Getting people to do what you want them to isn’t some sort of crazy magic. It’s a matter of guiding them to do a specific thing through what’s known as a call to action, or CTA.

A call to action is simply the wording you use to nudge someone to do something. It could be in bold at the bottom of a web page, in a sidebar, or in a big red button. Wherever it is, your call to action should, in no uncertain terms, be clear and let visitors know what they need to do next.

Why You Need Them

A web page without a call to action is simply an informative page of copy. There’s no clincher. Now, people aren’t stupid, but sometimes you’ve got to make them feel like they’ll miss out if they don’t take that action. Your copy should tell them all the benefits of buying your product or subscribing to your email list. But that’s not enough. You need just a gentle push — and that’s your call to action — that will make them fall into your sales funnel.

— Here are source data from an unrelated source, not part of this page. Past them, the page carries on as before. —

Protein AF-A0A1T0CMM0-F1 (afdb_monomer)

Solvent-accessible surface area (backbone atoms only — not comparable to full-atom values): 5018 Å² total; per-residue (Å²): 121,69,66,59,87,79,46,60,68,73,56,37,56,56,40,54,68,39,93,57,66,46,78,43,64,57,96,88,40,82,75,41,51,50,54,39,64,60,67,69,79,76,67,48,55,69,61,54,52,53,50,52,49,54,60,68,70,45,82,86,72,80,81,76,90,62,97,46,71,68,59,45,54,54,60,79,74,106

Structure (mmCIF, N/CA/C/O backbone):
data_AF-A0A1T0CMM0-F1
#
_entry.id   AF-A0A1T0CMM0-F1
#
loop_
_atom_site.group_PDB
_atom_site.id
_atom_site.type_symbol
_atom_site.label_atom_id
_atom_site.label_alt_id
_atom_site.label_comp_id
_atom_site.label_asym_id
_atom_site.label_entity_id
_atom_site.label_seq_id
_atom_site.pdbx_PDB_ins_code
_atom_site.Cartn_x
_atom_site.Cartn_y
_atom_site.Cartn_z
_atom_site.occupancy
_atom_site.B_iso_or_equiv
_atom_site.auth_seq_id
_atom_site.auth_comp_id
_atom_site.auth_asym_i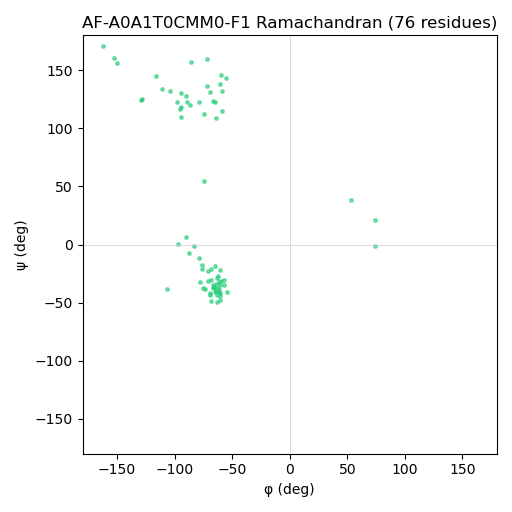d
_atom_site.auth_atom_id
_atom_site.pdbx_PDB_model_num
ATOM 1 N N . MET A 1 1 ? -4.085 6.834 1.994 1.00 57.41 1 MET A N 1
ATOM 2 C CA . MET A 1 1 ? -4.401 5.400 2.160 1.00 57.41 1 MET A CA 1
ATOM 3 C C . MET A 1 1 ? -3.503 4.642 1.191 1.00 57.41 1 MET A C 1
ATOM 5 O O . MET A 1 1 ? -3.344 5.138 0.082 1.00 57.41 1 MET A O 1
ATOM 9 N N . ILE A 1 2 ? -2.830 3.568 1.615 1.00 61.19 2 ILE A N 1
ATOM 10 C CA . ILE A 1 2 ? -1.965 2.769 0.725 1.00 61.19 2 ILE A CA 1
ATOM 11 C C . ILE A 1 2 ? -2.833 1.668 0.115 1.00 61.19 2 ILE A C 1
ATOM 13 O O . ILE A 1 2 ? -3.496 0.956 0.865 1.00 61.19 2 ILE A O 1
ATOM 17 N N . ASP A 1 3 ? -2.829 1.538 -1.213 1.00 66.06 3 ASP A N 1
ATOM 18 C CA . ASP A 1 3 ? -3.479 0.411 -1.884 1.00 66.06 3 ASP A CA 1
ATOM 19 C C . ASP A 1 3 ? -2.626 -0.849 -1.693 1.00 66.06 3 ASP A C 1
ATOM 21 O O . ASP A 1 3 ? -1.515 -0.957 -2.218 1.00 66.06 3 ASP A O 1
ATOM 25 N N . ILE A 1 4 ? -3.153 -1.801 -0.925 1.00 66.38 4 ILE A N 1
ATOM 26 C CA . ILE A 1 4 ? -2.481 -3.059 -0.584 1.00 66.38 4 ILE A CA 1
ATOM 27 C C . ILE A 1 4 ? -2.148 -3.850 -1.851 1.00 66.38 4 ILE A C 1
ATOM 29 O O . ILE A 1 4 ? -1.103 -4.491 -1.895 1.00 66.38 4 ILE A O 1
ATOM 33 N N . ALA A 1 5 ? -2.959 -3.738 -2.908 1.00 66.38 5 ALA A N 1
ATOM 34 C CA . ALA A 1 5 ? -2.736 -4.444 -4.168 1.00 66.38 5 ALA A CA 1
ATOM 35 C C . ALA A 1 5 ? -1.447 -4.011 -4.892 1.00 66.38 5 ALA A C 1
ATOM 37 O O . ALA A 1 5 ? -0.957 -4.740 -5.751 1.00 66.38 5 ALA A O 1
ATOM 38 N N . THR A 1 6 ? -0.885 -2.848 -4.543 1.00 71.31 6 THR A N 1
ATOM 39 C CA . THR A 1 6 ? 0.378 -2.342 -5.111 1.00 71.31 6 THR A CA 1
ATOM 40 C C . THR A 1 6 ? 1.623 -2.832 -4.368 1.00 71.31 6 THR A C 1
ATOM 42 O O . THR A 1 6 ? 2.744 -2.603 -4.820 1.00 71.31 6 THR A O 1
ATOM 45 N N . LEU A 1 7 ? 1.448 -3.511 -3.230 1.00 75.25 7 LEU A N 1
ATOM 46 C CA . LEU A 1 7 ? 2.548 -4.038 -2.428 1.00 75.25 7 LEU A CA 1
ATOM 47 C C . LEU A 1 7 ? 2.986 -5.421 -2.932 1.00 75.25 7 LEU A C 1
A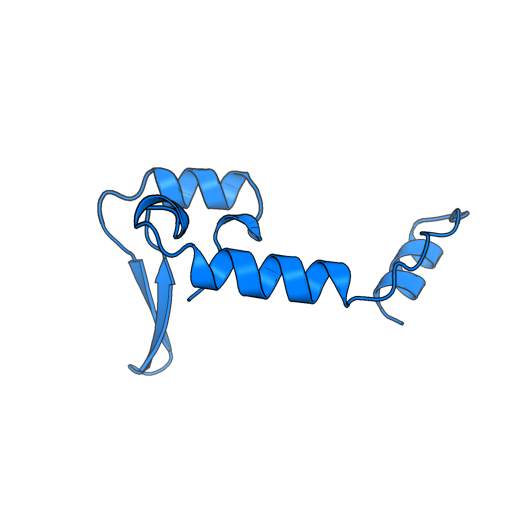TOM 49 O O . LEU A 1 7 ? 2.188 -6.138 -3.534 1.00 75.25 7 LEU A O 1
ATOM 53 N N . PRO A 1 8 ? 4.227 -5.855 -2.655 1.00 82.94 8 PRO A N 1
ATOM 54 C CA . PRO A 1 8 ? 4.649 -7.221 -2.946 1.00 82.94 8 PRO A CA 1
ATOM 55 C C . PRO A 1 8 ? 3.723 -8.250 -2.291 1.00 82.94 8 PRO A C 1
ATOM 57 O O . PRO A 1 8 ? 3.288 -8.065 -1.157 1.00 82.94 8 PRO A O 1
ATOM 60 N N . MET A 1 9 ? 3.473 -9.367 -2.972 1.00 71.06 9 MET A N 1
ATOM 61 C CA . MET A 1 9 ? 2.493 -10.380 -2.554 1.00 71.06 9 MET A CA 1
ATOM 62 C C . MET A 1 9 ? 2.726 -10.898 -1.120 1.00 71.06 9 MET A C 1
ATOM 64 O O . MET A 1 9 ? 1.792 -10.980 -0.330 1.00 71.06 9 MET A O 1
ATOM 68 N N . ALA A 1 10 ? 3.987 -11.118 -0.732 1.00 75.94 10 ALA A N 1
ATOM 69 C CA . ALA A 1 10 ? 4.352 -11.510 0.634 1.00 75.94 10 ALA A CA 1
ATOM 70 C C . ALA A 1 10 ? 3.972 -10.455 1.694 1.00 75.94 10 ALA A C 1
ATOM 72 O O . ALA A 1 10 ? 3.629 -10.791 2.825 1.00 75.94 10 ALA A O 1
ATOM 73 N N . VAL A 1 11 ? 4.010 -9.169 1.335 1.00 78.25 11 VAL A N 1
ATOM 74 C CA . VAL A 1 11 ? 3.582 -8.067 2.208 1.00 78.25 11 VAL A CA 1
ATOM 75 C C . VAL A 1 11 ? 2.056 -8.019 2.287 1.00 78.25 11 VAL A C 1
ATOM 77 O O . VAL A 1 11 ? 1.510 -7.793 3.365 1.00 78.25 11 VAL A O 1
ATOM 80 N N . GLN A 1 12 ? 1.358 -8.291 1.181 1.00 75.00 12 GLN A N 1
ATOM 81 C CA . GLN A 1 12 ? -0.105 -8.384 1.172 1.00 75.00 12 GLN A CA 1
ATOM 82 C C . GLN A 1 12 ? -0.605 -9.494 2.104 1.00 75.00 12 GLN A C 1
ATOM 84 O O . GLN A 1 12 ? -1.507 -9.255 2.903 1.00 75.00 12 GLN A O 1
ATOM 89 N N . GLU A 1 13 ? 0.019 -10.674 2.069 1.00 74.50 13 GLU A N 1
ATOM 90 C CA . GLU A 1 13 ? -0.315 -11.795 2.960 1.00 74.50 13 GLU A CA 1
ATOM 91 C C . GLU A 1 13 ? -0.089 -11.448 4.436 1.00 74.50 13 GLU A C 1
ATOM 93 O O . GLU A 1 13 ? -0.908 -11.781 5.294 1.00 74.50 13 GLU A O 1
ATOM 98 N N . GLN A 1 14 ? 0.996 -10.741 4.756 1.00 78.31 14 GLN A N 1
ATOM 99 C CA . GLN A 1 14 ? 1.251 -10.282 6.123 1.00 78.31 14 GLN A CA 1
ATOM 100 C C . GLN A 1 14 ? 0.192 -9.282 6.599 1.00 78.31 14 GLN A C 1
ATOM 102 O O . GLN A 1 14 ? -0.250 -9.368 7.744 1.00 78.31 14 GLN A O 1
ATOM 107 N N . ILE A 1 15 ? -0.247 -8.371 5.725 1.00 77.88 15 ILE A N 1
ATOM 108 C CA . ILE A 1 15 ? -1.299 -7.392 6.032 1.00 77.88 15 ILE A CA 1
ATOM 109 C C . ILE A 1 15 ? -2.660 -8.078 6.192 1.00 77.88 15 ILE A C 1
ATOM 111 O O . ILE A 1 15 ? -3.385 -7.762 7.132 1.00 77.88 15 ILE A O 1
ATOM 115 N N . ALA A 1 16 ? -2.990 -9.042 5.330 1.00 71.62 16 ALA A N 1
ATOM 116 C CA . ALA A 1 16 ? -4.237 -9.805 5.403 1.00 71.62 16 ALA A CA 1
ATOM 117 C C . ALA A 1 16 ? -4.356 -10.631 6.698 1.00 71.62 16 ALA A C 1
ATOM 119 O O . ALA A 1 16 ? -5.460 -10.873 7.178 1.00 71.62 16 ALA A O 1
ATOM 120 N N . ASN A 1 17 ? -3.225 -11.027 7.291 1.00 78.56 17 ASN A N 1
ATOM 121 C CA . ASN A 1 17 ? -3.180 -11.740 8.570 1.00 78.56 17 ASN A CA 1
ATOM 122 C C . ASN A 1 17 ? -3.255 -10.821 9.806 1.00 78.56 17 ASN A C 1
ATOM 124 O O . ASN A 1 17 ? -3.246 -11.314 10.938 1.00 78.56 17 ASN A O 1
ATOM 128 N N . LEU A 1 18 ? -3.318 -9.496 9.636 1.00 81.50 18 LEU A N 1
ATOM 129 C CA . LEU A 1 18 ? -3.471 -8.579 10.764 1.00 81.50 18 LEU A CA 1
ATOM 130 C C . LEU A 1 18 ? -4.867 -8.720 11.386 1.00 81.50 18 LEU A C 1
ATOM 132 O O . LEU A 1 18 ? -5.882 -8.639 10.704 1.00 81.50 18 LEU A O 1
ATOM 136 N N . GLN A 1 19 ? -4.928 -8.849 12.714 1.00 78.81 19 GLN A N 1
ATOM 137 C CA . GLN A 1 19 ? -6.203 -8.856 13.445 1.00 78.81 19 GLN A CA 1
ATOM 138 C C . GLN A 1 19 ? -6.821 -7.456 13.591 1.00 78.81 19 GLN A C 1
ATOM 140 O O . GLN A 1 19 ? -8.002 -7.330 13.905 1.00 78.81 19 GLN A O 1
ATOM 145 N N . ALA A 1 20 ? -6.024 -6.403 13.389 1.00 79.00 20 ALA A N 1
ATOM 146 C CA . ALA A 1 20 ? -6.446 -5.012 13.496 1.00 79.00 20 ALA A CA 1
ATOM 147 C C . ALA A 1 20 ? -5.634 -4.116 12.542 1.00 79.00 20 ALA A C 1
ATOM 149 O O . ALA A 1 20 ? -4.499 -4.463 12.205 1.00 79.00 20 ALA A O 1
ATOM 150 N N . PRO A 1 21 ? -6.167 -2.950 12.130 1.00 81.12 21 PRO A N 1
ATOM 151 C CA . PRO A 1 21 ? -5.429 -2.008 11.296 1.00 81.12 21 PRO A CA 1
ATOM 152 C C . PRO A 1 21 ? -4.147 -1.508 11.974 1.00 81.12 21 PRO A C 1
ATOM 154 O O . PRO A 1 21 ? -4.151 -1.152 13.153 1.00 81.12 21 PRO A O 1
ATOM 157 N N . LEU A 1 22 ? -3.058 -1.417 11.212 1.00 83.69 22 LEU A N 1
ATOM 158 C CA . LEU A 1 22 ? -1.777 -0.893 11.680 1.00 83.69 22 LEU A CA 1
ATOM 159 C C . LEU A 1 22 ? -1.624 0.576 11.278 1.00 83.69 22 LEU A C 1
ATOM 161 O O . LEU A 1 22 ? -1.652 0.910 10.095 1.00 83.69 22 LEU A O 1
ATOM 165 N N . ALA A 1 23 ? -1.414 1.459 12.253 1.00 85.44 23 ALA A N 1
ATOM 166 C CA . ALA A 1 23 ? -1.107 2.865 12.010 1.00 85.44 23 ALA A CA 1
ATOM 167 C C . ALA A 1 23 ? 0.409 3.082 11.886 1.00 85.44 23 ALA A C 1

And, in fact, people come to expect them. They’re looking for what to do next. They’re curious about what happens after they click that text. So meet their expectations by including strong calls to action on your website.

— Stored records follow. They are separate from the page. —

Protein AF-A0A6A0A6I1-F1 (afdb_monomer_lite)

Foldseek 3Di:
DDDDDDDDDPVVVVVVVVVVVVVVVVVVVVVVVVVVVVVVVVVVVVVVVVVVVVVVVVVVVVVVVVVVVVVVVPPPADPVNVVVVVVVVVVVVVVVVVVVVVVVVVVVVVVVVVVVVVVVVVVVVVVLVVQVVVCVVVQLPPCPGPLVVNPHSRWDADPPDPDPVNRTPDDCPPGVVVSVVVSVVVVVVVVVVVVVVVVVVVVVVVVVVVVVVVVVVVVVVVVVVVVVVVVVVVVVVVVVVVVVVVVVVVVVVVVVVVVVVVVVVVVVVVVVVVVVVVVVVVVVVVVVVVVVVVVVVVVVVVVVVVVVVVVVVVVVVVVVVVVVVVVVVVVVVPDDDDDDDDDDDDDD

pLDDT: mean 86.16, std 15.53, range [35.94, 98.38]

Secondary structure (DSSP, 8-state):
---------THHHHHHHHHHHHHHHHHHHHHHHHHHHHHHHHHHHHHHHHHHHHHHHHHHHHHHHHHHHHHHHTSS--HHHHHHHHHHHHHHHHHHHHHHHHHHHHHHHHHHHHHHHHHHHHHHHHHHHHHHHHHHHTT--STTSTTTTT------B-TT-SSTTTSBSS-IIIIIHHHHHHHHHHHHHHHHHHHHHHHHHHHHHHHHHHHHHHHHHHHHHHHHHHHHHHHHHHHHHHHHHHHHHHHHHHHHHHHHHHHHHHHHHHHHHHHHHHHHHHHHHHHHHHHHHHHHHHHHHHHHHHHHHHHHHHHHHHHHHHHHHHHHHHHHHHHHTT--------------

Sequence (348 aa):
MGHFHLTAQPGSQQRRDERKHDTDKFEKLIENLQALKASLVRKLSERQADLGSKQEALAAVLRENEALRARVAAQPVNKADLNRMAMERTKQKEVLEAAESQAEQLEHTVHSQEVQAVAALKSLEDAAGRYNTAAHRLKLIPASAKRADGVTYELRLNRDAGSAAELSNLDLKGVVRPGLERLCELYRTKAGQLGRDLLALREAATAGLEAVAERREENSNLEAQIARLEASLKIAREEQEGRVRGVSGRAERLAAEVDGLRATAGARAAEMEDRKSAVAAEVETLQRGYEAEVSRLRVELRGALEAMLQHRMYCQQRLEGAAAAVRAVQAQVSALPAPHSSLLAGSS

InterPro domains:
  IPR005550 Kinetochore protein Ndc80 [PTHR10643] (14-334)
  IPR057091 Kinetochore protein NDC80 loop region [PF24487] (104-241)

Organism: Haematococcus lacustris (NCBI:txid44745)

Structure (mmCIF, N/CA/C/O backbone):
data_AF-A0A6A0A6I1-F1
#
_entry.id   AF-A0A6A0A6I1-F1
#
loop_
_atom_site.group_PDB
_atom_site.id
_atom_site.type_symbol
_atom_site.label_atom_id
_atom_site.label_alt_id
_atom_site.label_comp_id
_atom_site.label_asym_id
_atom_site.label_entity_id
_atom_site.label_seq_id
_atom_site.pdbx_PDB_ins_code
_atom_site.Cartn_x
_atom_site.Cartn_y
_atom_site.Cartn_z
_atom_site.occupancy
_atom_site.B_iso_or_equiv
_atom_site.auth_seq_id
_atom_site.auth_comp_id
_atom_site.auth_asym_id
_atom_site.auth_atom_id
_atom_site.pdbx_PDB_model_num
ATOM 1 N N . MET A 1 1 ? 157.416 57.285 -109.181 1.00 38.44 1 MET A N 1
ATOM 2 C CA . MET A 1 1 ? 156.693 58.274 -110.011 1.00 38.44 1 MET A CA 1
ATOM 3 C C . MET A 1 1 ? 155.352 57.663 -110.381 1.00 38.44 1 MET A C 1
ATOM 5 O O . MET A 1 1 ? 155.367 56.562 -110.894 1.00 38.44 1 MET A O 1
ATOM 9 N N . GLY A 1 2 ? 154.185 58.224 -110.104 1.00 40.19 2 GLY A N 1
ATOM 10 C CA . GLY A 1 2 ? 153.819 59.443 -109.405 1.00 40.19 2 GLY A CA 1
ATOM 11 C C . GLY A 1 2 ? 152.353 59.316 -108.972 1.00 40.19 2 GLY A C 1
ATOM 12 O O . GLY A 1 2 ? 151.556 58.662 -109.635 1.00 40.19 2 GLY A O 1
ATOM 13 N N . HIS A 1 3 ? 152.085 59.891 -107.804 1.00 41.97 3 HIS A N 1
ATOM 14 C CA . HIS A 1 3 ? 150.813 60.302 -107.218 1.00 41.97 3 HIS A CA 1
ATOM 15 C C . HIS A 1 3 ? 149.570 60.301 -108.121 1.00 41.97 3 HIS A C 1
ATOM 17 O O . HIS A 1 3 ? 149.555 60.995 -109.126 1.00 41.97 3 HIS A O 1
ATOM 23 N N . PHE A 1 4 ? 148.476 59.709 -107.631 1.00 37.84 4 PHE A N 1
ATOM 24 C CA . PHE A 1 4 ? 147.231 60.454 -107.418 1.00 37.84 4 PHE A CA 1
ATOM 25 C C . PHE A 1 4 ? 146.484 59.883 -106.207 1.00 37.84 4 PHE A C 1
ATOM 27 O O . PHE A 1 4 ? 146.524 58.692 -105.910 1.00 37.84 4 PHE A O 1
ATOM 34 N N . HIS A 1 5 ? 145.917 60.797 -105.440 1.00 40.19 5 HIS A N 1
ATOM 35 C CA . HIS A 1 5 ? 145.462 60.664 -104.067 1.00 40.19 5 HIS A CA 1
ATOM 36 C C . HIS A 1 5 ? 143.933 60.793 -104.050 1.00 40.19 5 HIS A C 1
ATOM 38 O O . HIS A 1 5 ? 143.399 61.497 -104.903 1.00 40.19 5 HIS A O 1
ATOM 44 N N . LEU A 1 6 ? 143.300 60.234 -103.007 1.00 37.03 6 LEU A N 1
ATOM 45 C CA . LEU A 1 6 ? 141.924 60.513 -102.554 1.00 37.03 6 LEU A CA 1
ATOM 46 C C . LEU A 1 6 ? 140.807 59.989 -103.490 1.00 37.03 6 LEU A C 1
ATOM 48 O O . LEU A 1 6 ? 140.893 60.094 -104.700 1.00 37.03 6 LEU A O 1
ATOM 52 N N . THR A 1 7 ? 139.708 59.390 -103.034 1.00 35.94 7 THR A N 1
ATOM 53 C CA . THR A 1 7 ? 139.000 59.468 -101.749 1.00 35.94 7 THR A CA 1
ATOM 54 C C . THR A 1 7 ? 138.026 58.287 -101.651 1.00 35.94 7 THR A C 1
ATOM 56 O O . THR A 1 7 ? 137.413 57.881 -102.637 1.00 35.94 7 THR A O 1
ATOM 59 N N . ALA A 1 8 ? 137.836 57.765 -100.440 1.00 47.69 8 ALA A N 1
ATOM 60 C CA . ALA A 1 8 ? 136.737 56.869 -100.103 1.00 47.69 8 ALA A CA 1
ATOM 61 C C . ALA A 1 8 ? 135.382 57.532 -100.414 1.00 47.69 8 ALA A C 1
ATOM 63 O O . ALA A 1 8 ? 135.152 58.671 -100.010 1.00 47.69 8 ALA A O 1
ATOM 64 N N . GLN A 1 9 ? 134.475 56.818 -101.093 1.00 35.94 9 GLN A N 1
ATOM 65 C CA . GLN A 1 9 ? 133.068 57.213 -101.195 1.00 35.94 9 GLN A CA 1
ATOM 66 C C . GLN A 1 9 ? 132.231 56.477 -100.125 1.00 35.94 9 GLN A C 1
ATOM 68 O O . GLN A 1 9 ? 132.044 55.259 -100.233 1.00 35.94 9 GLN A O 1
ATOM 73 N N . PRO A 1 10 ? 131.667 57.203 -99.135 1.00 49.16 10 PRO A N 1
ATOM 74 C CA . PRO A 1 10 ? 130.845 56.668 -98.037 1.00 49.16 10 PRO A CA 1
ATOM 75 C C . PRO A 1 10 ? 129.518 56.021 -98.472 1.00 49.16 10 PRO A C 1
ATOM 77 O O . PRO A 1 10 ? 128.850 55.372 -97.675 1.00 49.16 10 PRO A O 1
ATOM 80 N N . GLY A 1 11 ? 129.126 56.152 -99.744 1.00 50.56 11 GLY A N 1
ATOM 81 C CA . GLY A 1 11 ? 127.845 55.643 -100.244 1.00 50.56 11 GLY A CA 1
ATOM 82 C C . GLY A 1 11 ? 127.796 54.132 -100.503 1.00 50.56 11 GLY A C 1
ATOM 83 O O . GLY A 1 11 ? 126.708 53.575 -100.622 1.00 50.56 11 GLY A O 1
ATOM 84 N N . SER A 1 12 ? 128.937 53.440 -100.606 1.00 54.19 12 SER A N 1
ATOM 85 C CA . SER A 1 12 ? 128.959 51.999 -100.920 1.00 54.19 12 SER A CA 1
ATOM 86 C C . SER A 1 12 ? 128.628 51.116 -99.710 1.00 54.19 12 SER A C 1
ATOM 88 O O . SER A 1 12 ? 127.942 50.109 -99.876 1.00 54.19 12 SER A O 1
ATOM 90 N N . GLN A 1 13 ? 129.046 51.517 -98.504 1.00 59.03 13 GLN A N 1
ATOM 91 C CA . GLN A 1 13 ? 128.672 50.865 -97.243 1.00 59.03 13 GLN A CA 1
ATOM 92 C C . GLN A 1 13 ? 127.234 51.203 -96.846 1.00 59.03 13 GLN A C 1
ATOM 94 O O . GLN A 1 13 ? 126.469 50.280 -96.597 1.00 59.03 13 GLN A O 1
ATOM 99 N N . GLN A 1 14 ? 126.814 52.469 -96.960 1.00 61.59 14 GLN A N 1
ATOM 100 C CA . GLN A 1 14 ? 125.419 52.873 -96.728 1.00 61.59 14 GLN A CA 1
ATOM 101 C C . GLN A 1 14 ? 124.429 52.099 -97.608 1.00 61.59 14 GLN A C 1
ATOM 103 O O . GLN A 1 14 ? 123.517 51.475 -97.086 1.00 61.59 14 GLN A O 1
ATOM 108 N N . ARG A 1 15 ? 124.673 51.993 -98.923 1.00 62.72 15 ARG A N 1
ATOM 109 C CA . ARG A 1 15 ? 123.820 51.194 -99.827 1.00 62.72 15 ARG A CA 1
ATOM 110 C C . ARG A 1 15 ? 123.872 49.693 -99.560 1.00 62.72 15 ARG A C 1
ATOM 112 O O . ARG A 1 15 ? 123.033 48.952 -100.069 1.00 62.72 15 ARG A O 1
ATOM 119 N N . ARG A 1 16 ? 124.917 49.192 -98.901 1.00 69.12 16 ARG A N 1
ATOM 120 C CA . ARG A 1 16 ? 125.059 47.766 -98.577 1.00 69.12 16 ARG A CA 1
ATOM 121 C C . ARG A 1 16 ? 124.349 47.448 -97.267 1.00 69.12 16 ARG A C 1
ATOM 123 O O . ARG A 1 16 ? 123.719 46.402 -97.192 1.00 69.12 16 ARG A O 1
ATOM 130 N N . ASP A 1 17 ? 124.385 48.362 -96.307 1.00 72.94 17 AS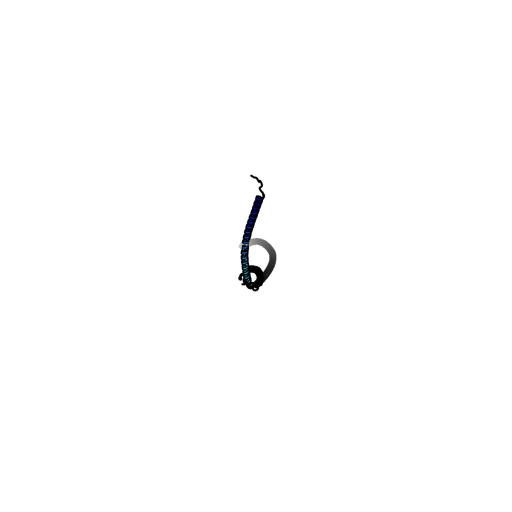P A N 1
ATOM 131 C CA . ASP A 1 17 ? 123.664 48.257 -95.041 1.00 72.94 17 ASP A CA 1
ATOM 132 C C . ASP A 1 17 ? 122.169 48.557 -95.218 1.00 72.94 17 ASP A C 1
ATOM 134 O O . ASP A 1 17 ? 121.352 47.836 -94.661 1.00 72.94 17 ASP A O 1
ATOM 138 N N . GLU A 1 18 ? 121.789 49.502 -96.086 1.00 75.12 18 GLU A N 1
ATOM 139 C CA . GLU A 1 18 ? 120.403 49.701 -96.542 1.00 75.12 18 GLU A CA 1
ATOM 140 C C . GLU A 1 18 ? 119.871 48.455 -97.248 1.00 75.12 18 GLU A C 1
ATOM 142 O O . GLU A 1 18 ? 118.790 47.979 -96.920 1.00 75.12 18 GLU A O 1
ATOM 147 N N . ARG A 1 19 ? 120.657 47.866 -98.164 1.00 74.31 19 ARG A N 1
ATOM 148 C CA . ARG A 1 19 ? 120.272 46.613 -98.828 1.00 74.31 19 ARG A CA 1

Secrets to Successful Calls to Action

The biggest tip I can give you for your calls to action is to only use one on a page. That is to say: give only one option. You can have that same call to action several times on the same page. Just don’t create different options (Subscribe now! Buy here! Sign up!) or you’ll overwhelm your visitors, and they won’t take any action at all.

Each page on your website should have its own call to action, and it might be different from those on other pages. Even your emails and your blog need calls to action!

While the best place for a nice, visible call to action is at the end of your web copy, if you have longer copy, you can also sprinkle other versions of the same CTA throughout the page. It may take some testing to determine the best position for your calls to action that will get the most clicks, as well as how many is the right amount before website visitors feel inundated by your CTAs.

Getting Your CTA Copy Right

The more precise you are with your call to action copy, the more likely people will be to take the action you want them to. Use strong command words like:

  • Click
  • Buy
  • Subscribe
  • Register

These words make it absolutely clear what you want visitors to do. If you can fit in a benefit as well (which may be challenging if you’re space-constrained, like you are on a button), do so:

  • Click to learn more
  • Buy yours before supplies run out
  • Subscribe to our email to save 25%
  • Register to amp up your selling game

You want people to think, “If I do this, I’ll reap some pretty great benefits, so I’m going to do it.”

Just make sure the benefits are in line with what your customer wants, not what you want.

Another tip is to make your call to action time-sensitive. People need to call now or sign up today. This gives people impetus to take action now rather than putting it off until later. When you’ve got someone on your website, you want them to do that one thing before they leave your site and forget about you, so that’s why time is of the essence.

If you’re trying to get people to buy something and are offering a discount, always use numbers to show how much they can save. That could be “shave 25% off of your order when you buy today” or “get this product for just $19.99 plus a free gift, for a limited time.”

Using numbers is more concrete than just talking general savings, and you’ll likely see a higher conversion from these types of CTAs.

Pay Attention to Results

If you look at how many people clicked a given call to action link, you can get valuable information about which verbiage, color button, and placement got the best results. Maybe one landing page with a flashing blue button got a lot more purchases than one with eight mentions and a yellow button. This is fabulous data that you can use to shape your future call to action creation strategy.

Play around with different wording, color buttons, offers, and placement, and see which get you the best results.

Having strong calls to action on your website are essential to get people to take the actions you want them to.